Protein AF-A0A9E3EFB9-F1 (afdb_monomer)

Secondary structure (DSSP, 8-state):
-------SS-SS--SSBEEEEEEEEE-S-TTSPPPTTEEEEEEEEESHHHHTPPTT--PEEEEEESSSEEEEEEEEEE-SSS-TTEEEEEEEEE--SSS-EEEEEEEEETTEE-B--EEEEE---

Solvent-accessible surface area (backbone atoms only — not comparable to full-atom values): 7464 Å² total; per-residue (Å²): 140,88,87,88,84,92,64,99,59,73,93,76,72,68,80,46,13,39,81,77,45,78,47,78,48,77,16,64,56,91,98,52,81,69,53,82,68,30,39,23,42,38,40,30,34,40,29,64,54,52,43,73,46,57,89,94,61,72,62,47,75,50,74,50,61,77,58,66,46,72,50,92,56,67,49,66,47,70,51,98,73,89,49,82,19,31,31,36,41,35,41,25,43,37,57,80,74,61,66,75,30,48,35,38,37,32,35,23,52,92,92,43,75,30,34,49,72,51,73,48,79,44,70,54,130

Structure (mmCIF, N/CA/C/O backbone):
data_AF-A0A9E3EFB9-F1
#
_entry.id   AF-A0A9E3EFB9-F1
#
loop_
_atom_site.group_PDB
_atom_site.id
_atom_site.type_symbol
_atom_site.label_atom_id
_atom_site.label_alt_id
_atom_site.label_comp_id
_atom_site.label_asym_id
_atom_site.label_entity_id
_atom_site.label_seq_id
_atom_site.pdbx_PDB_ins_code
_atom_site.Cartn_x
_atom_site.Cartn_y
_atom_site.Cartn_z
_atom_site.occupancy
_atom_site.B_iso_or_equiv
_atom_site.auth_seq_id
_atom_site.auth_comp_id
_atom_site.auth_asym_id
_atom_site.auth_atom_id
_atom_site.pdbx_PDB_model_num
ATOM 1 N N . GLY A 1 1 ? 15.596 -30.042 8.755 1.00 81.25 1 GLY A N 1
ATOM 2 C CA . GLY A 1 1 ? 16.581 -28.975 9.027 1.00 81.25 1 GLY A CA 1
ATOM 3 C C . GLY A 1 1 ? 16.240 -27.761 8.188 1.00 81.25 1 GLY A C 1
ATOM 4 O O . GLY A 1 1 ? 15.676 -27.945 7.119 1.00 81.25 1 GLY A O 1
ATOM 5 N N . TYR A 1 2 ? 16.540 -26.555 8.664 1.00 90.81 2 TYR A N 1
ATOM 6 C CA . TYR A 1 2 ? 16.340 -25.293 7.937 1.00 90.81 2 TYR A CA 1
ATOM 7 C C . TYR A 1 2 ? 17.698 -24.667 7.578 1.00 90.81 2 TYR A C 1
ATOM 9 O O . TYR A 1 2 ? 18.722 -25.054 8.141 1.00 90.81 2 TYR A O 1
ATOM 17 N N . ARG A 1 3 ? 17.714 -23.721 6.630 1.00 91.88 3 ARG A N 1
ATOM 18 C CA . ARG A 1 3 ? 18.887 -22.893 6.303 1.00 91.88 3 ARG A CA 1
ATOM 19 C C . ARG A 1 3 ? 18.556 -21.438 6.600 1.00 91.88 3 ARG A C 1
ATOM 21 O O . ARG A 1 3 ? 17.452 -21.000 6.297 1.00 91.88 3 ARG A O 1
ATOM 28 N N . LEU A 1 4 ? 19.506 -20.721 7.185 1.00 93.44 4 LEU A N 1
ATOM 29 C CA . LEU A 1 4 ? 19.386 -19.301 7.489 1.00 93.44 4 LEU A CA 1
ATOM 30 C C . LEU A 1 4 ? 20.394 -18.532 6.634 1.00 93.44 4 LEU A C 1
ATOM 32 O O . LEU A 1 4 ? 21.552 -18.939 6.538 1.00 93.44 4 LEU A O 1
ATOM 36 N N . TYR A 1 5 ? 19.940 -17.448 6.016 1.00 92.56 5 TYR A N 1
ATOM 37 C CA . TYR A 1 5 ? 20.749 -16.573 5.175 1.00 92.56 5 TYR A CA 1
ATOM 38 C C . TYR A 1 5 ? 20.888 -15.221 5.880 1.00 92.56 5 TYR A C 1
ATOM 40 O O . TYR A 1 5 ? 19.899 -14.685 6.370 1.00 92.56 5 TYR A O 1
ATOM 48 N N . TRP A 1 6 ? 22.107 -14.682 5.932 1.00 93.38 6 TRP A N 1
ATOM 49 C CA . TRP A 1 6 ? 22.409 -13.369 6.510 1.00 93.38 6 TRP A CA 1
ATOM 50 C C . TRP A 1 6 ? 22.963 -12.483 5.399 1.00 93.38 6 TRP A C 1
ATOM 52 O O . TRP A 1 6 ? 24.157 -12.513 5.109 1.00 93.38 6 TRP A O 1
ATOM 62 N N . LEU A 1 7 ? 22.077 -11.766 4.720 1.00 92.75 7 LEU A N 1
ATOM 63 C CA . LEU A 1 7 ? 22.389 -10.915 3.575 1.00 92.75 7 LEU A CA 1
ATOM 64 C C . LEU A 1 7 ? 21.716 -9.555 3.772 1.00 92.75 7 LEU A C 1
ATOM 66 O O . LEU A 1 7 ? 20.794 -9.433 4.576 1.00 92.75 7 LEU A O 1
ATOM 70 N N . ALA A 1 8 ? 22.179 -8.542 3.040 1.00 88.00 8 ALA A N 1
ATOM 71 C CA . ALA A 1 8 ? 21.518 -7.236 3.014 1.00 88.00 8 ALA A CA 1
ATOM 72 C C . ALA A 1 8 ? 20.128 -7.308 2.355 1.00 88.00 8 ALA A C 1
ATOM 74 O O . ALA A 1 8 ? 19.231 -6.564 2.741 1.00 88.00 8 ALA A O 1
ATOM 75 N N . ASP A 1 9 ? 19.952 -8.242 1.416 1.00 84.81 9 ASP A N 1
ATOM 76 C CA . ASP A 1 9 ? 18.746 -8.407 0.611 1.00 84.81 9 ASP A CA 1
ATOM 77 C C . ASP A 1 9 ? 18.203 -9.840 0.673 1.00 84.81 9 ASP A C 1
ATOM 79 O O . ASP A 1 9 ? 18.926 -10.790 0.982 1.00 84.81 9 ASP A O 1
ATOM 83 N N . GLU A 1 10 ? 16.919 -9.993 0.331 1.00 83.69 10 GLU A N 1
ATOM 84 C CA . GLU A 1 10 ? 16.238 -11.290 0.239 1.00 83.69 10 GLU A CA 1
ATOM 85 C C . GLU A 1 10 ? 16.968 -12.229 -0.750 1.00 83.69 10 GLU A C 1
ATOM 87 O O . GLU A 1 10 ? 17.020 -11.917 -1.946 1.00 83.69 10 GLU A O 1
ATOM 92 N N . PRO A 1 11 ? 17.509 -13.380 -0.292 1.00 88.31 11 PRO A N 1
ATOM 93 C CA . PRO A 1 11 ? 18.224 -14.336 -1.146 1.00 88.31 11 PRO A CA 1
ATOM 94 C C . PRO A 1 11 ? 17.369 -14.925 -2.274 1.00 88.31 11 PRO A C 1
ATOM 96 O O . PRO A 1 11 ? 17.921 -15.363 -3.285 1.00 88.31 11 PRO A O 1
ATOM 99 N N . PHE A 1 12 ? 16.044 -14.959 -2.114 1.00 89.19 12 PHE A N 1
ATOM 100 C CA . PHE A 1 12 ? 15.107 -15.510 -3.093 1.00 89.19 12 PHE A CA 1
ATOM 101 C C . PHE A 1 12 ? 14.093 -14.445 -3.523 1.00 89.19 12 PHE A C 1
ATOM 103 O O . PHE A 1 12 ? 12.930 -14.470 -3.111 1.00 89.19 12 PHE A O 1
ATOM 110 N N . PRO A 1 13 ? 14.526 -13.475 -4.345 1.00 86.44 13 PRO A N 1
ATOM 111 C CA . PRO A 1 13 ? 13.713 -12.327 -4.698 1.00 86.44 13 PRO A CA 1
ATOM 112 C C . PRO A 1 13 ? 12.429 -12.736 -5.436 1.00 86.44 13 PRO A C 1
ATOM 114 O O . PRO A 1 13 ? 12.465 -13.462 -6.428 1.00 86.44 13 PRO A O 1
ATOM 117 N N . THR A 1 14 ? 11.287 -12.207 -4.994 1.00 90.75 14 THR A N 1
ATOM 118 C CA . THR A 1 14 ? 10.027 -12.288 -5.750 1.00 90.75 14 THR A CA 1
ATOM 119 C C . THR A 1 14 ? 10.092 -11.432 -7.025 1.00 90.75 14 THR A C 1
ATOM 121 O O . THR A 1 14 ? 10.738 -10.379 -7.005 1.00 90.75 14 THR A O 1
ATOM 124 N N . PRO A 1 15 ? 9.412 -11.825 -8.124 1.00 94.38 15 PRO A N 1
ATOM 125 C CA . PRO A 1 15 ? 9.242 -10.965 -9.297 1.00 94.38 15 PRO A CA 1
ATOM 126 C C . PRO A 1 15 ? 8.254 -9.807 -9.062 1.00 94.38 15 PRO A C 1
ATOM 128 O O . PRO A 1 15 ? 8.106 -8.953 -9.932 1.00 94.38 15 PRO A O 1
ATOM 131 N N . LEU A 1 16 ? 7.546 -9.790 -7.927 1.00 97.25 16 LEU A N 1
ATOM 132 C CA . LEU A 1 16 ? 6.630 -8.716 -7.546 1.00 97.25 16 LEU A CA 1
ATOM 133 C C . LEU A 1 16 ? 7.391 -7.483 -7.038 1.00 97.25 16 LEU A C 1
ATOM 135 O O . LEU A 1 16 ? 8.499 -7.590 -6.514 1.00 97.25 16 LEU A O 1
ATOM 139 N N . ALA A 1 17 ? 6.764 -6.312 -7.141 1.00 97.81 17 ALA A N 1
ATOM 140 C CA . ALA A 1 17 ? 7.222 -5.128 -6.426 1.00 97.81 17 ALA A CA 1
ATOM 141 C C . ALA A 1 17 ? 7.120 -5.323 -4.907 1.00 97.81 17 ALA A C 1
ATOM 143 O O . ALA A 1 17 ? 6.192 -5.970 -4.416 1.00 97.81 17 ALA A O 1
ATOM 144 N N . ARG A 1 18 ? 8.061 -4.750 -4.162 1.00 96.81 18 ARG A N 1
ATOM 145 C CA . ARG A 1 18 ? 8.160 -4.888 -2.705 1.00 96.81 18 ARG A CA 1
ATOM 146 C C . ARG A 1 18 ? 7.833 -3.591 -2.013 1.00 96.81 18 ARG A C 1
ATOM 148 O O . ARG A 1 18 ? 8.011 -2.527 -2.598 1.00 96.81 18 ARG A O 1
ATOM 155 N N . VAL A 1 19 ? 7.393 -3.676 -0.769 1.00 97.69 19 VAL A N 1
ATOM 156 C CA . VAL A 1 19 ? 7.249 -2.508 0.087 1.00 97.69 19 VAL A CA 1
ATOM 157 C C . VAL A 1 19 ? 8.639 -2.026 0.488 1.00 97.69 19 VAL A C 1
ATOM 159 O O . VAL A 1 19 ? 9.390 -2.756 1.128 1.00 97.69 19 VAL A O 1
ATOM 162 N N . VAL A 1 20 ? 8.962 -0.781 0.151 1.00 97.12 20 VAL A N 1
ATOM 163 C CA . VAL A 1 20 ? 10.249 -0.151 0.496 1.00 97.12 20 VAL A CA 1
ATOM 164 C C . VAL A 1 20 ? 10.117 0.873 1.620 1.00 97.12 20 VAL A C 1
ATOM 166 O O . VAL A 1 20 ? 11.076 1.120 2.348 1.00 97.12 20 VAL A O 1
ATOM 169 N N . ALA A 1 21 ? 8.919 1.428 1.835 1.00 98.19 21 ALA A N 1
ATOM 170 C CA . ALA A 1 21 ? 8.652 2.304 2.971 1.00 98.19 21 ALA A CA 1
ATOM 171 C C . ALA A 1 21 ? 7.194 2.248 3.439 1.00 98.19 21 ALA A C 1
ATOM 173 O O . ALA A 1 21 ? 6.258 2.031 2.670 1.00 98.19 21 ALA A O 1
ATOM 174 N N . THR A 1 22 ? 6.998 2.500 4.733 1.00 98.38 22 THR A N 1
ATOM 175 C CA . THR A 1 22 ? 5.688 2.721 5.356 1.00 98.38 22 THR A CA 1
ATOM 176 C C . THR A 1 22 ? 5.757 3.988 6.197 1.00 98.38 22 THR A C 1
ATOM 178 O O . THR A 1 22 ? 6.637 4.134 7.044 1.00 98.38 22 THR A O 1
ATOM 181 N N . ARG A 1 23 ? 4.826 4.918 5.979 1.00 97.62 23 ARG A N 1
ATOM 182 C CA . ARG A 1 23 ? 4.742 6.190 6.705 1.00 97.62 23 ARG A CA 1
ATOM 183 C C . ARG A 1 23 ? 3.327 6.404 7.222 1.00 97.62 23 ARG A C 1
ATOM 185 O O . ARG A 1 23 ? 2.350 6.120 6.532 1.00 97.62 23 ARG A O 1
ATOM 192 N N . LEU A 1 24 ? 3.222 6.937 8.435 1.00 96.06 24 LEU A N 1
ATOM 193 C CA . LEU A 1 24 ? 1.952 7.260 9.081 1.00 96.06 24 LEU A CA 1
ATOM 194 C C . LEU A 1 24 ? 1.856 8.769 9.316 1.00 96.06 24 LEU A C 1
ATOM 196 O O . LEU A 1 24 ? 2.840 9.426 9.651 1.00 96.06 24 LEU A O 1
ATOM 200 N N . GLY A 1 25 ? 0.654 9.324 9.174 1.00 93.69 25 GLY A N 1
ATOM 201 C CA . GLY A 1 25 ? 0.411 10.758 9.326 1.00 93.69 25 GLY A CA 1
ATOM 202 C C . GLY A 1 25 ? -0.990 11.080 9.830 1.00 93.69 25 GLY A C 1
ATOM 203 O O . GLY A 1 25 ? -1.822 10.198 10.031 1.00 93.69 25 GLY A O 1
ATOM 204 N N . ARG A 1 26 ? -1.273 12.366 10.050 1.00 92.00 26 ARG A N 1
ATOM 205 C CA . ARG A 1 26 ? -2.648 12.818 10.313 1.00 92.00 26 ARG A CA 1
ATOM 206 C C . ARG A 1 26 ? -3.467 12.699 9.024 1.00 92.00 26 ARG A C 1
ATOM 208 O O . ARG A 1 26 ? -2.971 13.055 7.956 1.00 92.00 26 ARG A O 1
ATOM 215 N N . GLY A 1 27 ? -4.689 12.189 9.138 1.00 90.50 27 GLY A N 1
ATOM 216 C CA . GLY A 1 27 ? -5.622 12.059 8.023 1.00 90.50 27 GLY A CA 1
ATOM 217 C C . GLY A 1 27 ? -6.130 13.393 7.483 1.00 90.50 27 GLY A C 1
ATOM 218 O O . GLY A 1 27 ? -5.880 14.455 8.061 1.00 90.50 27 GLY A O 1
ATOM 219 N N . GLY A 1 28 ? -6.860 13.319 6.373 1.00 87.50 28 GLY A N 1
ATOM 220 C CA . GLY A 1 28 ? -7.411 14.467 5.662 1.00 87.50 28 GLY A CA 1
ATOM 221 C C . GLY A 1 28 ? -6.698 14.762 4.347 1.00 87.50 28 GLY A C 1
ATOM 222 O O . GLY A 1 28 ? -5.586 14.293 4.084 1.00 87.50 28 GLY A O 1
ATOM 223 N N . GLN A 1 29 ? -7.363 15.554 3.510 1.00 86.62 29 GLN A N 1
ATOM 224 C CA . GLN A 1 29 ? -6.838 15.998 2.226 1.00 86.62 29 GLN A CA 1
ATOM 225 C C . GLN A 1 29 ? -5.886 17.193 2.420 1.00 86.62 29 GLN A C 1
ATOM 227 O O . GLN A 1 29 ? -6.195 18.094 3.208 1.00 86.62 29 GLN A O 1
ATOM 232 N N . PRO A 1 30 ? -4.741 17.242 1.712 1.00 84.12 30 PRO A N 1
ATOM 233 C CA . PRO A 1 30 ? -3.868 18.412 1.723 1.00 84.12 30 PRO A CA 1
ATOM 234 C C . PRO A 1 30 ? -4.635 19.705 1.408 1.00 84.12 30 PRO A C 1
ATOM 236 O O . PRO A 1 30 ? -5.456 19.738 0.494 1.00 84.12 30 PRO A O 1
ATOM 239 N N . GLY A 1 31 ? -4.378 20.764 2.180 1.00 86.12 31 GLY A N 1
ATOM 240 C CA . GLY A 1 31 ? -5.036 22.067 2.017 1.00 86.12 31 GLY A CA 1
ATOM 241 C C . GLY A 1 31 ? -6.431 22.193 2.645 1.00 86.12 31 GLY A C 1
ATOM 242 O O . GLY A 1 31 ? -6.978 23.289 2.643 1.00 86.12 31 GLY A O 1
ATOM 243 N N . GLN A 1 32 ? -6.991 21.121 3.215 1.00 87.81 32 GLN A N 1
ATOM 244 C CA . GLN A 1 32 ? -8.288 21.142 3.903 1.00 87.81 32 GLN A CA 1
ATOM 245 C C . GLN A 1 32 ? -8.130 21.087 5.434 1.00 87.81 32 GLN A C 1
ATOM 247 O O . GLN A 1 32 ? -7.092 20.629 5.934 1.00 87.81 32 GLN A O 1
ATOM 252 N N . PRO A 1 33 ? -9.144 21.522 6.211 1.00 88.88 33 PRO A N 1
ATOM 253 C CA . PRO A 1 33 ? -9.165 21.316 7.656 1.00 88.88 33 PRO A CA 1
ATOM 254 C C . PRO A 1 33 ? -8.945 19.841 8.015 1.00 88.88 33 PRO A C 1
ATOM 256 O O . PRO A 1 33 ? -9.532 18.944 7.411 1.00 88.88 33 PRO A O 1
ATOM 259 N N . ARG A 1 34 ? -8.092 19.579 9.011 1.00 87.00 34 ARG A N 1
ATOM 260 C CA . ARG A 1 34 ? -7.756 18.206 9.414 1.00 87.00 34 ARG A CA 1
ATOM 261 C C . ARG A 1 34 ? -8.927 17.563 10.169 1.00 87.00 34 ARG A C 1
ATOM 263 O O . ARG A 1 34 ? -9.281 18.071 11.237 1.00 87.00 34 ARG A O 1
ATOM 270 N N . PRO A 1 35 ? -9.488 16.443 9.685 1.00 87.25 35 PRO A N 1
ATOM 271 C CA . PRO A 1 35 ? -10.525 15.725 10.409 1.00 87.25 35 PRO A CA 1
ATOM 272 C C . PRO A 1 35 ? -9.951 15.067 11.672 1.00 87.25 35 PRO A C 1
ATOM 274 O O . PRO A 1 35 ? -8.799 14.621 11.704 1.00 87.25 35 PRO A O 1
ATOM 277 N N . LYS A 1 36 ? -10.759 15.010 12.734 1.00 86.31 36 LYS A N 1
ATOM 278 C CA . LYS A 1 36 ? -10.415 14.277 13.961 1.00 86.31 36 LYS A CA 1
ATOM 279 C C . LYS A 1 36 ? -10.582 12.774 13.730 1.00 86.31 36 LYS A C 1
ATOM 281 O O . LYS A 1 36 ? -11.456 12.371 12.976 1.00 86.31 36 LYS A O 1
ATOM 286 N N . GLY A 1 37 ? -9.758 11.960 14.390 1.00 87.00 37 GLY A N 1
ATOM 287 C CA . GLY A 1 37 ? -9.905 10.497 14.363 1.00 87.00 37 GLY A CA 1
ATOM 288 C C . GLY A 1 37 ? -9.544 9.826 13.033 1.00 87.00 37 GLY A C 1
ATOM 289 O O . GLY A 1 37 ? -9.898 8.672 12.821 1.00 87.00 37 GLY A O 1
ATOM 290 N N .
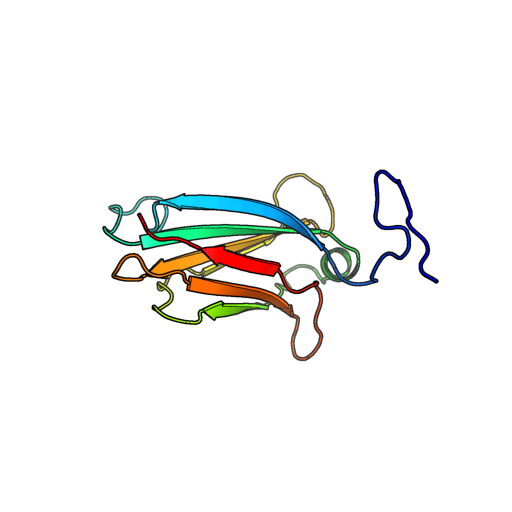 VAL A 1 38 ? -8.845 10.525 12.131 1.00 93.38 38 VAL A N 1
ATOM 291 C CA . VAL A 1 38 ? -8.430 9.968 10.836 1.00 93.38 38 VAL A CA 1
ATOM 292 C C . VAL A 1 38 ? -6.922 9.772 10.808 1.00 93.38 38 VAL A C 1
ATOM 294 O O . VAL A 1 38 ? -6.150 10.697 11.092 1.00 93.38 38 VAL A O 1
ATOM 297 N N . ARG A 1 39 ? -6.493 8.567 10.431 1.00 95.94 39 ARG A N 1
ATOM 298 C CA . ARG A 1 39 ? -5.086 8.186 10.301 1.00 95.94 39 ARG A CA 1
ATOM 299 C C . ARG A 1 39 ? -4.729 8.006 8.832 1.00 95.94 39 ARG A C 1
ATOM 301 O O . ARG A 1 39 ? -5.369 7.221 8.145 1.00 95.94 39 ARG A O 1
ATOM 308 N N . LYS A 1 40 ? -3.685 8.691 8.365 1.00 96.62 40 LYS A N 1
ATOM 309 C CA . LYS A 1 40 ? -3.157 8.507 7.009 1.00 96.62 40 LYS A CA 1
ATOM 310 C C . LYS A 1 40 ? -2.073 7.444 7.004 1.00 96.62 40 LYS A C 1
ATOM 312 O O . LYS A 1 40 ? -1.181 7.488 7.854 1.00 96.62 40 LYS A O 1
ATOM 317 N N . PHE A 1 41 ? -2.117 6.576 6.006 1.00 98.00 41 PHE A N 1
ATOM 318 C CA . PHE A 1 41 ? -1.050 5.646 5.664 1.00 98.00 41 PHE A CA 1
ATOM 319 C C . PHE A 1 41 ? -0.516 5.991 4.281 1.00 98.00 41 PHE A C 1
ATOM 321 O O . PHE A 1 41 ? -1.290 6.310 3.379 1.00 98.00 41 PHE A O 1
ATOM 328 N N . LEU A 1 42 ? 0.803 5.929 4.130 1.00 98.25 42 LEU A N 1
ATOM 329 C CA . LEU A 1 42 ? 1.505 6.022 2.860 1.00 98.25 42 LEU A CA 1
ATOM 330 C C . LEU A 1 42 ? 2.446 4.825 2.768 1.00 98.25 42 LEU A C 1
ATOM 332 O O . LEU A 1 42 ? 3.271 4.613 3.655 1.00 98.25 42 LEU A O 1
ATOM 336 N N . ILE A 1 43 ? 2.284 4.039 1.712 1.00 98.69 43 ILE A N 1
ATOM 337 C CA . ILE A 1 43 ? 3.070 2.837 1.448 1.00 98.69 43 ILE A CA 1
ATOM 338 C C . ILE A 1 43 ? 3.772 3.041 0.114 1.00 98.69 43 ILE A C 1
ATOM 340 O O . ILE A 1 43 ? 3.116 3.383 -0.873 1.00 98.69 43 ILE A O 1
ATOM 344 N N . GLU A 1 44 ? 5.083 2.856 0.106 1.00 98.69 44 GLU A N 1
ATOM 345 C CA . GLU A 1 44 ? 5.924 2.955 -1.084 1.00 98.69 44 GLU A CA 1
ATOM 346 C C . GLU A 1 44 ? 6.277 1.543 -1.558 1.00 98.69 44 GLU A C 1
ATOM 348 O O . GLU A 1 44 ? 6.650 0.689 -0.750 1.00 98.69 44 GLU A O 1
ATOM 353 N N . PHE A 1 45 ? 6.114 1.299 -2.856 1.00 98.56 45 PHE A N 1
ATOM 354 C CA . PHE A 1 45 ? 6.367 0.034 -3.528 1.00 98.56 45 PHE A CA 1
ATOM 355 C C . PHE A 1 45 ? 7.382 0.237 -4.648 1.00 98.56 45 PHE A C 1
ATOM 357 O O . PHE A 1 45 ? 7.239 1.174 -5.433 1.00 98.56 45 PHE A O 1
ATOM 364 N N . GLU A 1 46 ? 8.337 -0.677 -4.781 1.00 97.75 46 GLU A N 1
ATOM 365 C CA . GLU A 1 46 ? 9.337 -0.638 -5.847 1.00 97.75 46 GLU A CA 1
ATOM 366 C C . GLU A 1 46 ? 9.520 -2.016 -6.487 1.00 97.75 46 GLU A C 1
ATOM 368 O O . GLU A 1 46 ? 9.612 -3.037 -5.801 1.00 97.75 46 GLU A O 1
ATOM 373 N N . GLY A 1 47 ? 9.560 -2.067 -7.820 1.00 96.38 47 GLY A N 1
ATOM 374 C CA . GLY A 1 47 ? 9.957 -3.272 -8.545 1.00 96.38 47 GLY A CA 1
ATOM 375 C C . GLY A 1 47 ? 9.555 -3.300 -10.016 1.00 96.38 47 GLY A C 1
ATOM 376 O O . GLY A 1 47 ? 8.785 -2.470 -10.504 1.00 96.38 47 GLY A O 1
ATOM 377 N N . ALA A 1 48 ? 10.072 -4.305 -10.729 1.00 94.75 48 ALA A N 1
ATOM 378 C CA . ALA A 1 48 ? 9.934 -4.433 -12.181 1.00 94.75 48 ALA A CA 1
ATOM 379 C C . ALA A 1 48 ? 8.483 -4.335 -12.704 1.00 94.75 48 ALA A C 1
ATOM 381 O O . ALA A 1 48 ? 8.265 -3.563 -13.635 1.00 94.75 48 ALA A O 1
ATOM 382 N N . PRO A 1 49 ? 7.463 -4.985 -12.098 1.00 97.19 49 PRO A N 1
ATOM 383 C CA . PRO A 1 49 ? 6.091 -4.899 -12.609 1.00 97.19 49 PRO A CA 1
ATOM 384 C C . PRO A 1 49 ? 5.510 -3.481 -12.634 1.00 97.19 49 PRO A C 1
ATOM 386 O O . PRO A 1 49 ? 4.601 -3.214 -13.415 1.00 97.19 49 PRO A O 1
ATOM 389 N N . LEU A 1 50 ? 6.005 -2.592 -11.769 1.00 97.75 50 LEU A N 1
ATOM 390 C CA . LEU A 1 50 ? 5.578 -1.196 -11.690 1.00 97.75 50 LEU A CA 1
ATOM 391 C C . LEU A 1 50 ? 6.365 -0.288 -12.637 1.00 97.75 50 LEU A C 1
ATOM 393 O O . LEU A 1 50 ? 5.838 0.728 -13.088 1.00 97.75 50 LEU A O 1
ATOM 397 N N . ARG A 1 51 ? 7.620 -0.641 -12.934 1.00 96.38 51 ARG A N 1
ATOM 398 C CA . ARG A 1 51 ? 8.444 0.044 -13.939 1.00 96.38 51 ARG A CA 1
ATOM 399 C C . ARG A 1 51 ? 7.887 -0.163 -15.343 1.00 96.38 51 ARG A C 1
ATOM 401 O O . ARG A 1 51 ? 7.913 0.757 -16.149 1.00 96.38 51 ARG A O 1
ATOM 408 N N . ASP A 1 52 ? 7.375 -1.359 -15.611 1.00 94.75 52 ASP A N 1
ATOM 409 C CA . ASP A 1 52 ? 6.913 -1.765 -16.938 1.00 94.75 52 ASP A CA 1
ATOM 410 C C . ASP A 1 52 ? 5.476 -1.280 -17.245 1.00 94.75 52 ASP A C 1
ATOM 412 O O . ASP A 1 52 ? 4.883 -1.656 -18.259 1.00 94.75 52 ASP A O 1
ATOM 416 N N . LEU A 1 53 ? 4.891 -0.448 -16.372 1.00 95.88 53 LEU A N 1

▶ [Task item]
Go through the listing above and write out exactly the lines starting with the one holding "ATOM 37 C CA" and running through the one holding "ATOM 40 O O", ends included, and no others.

▶ [Answer box]
ATOM 37 C CA . TYR A 1 5 ? 20.749 -16.573 5.175 1.00 92.56 5 TYR A CA 1
ATOM 38 C C . TYR A 1 5 ? 20.888 -15.221 5.880 1.00 92.56 5 TYR A C 1
ATOM 40 O O . TYR A 1 5 ? 19.899 -14.685 6.370 1.00 92.56 5 TYR A O 1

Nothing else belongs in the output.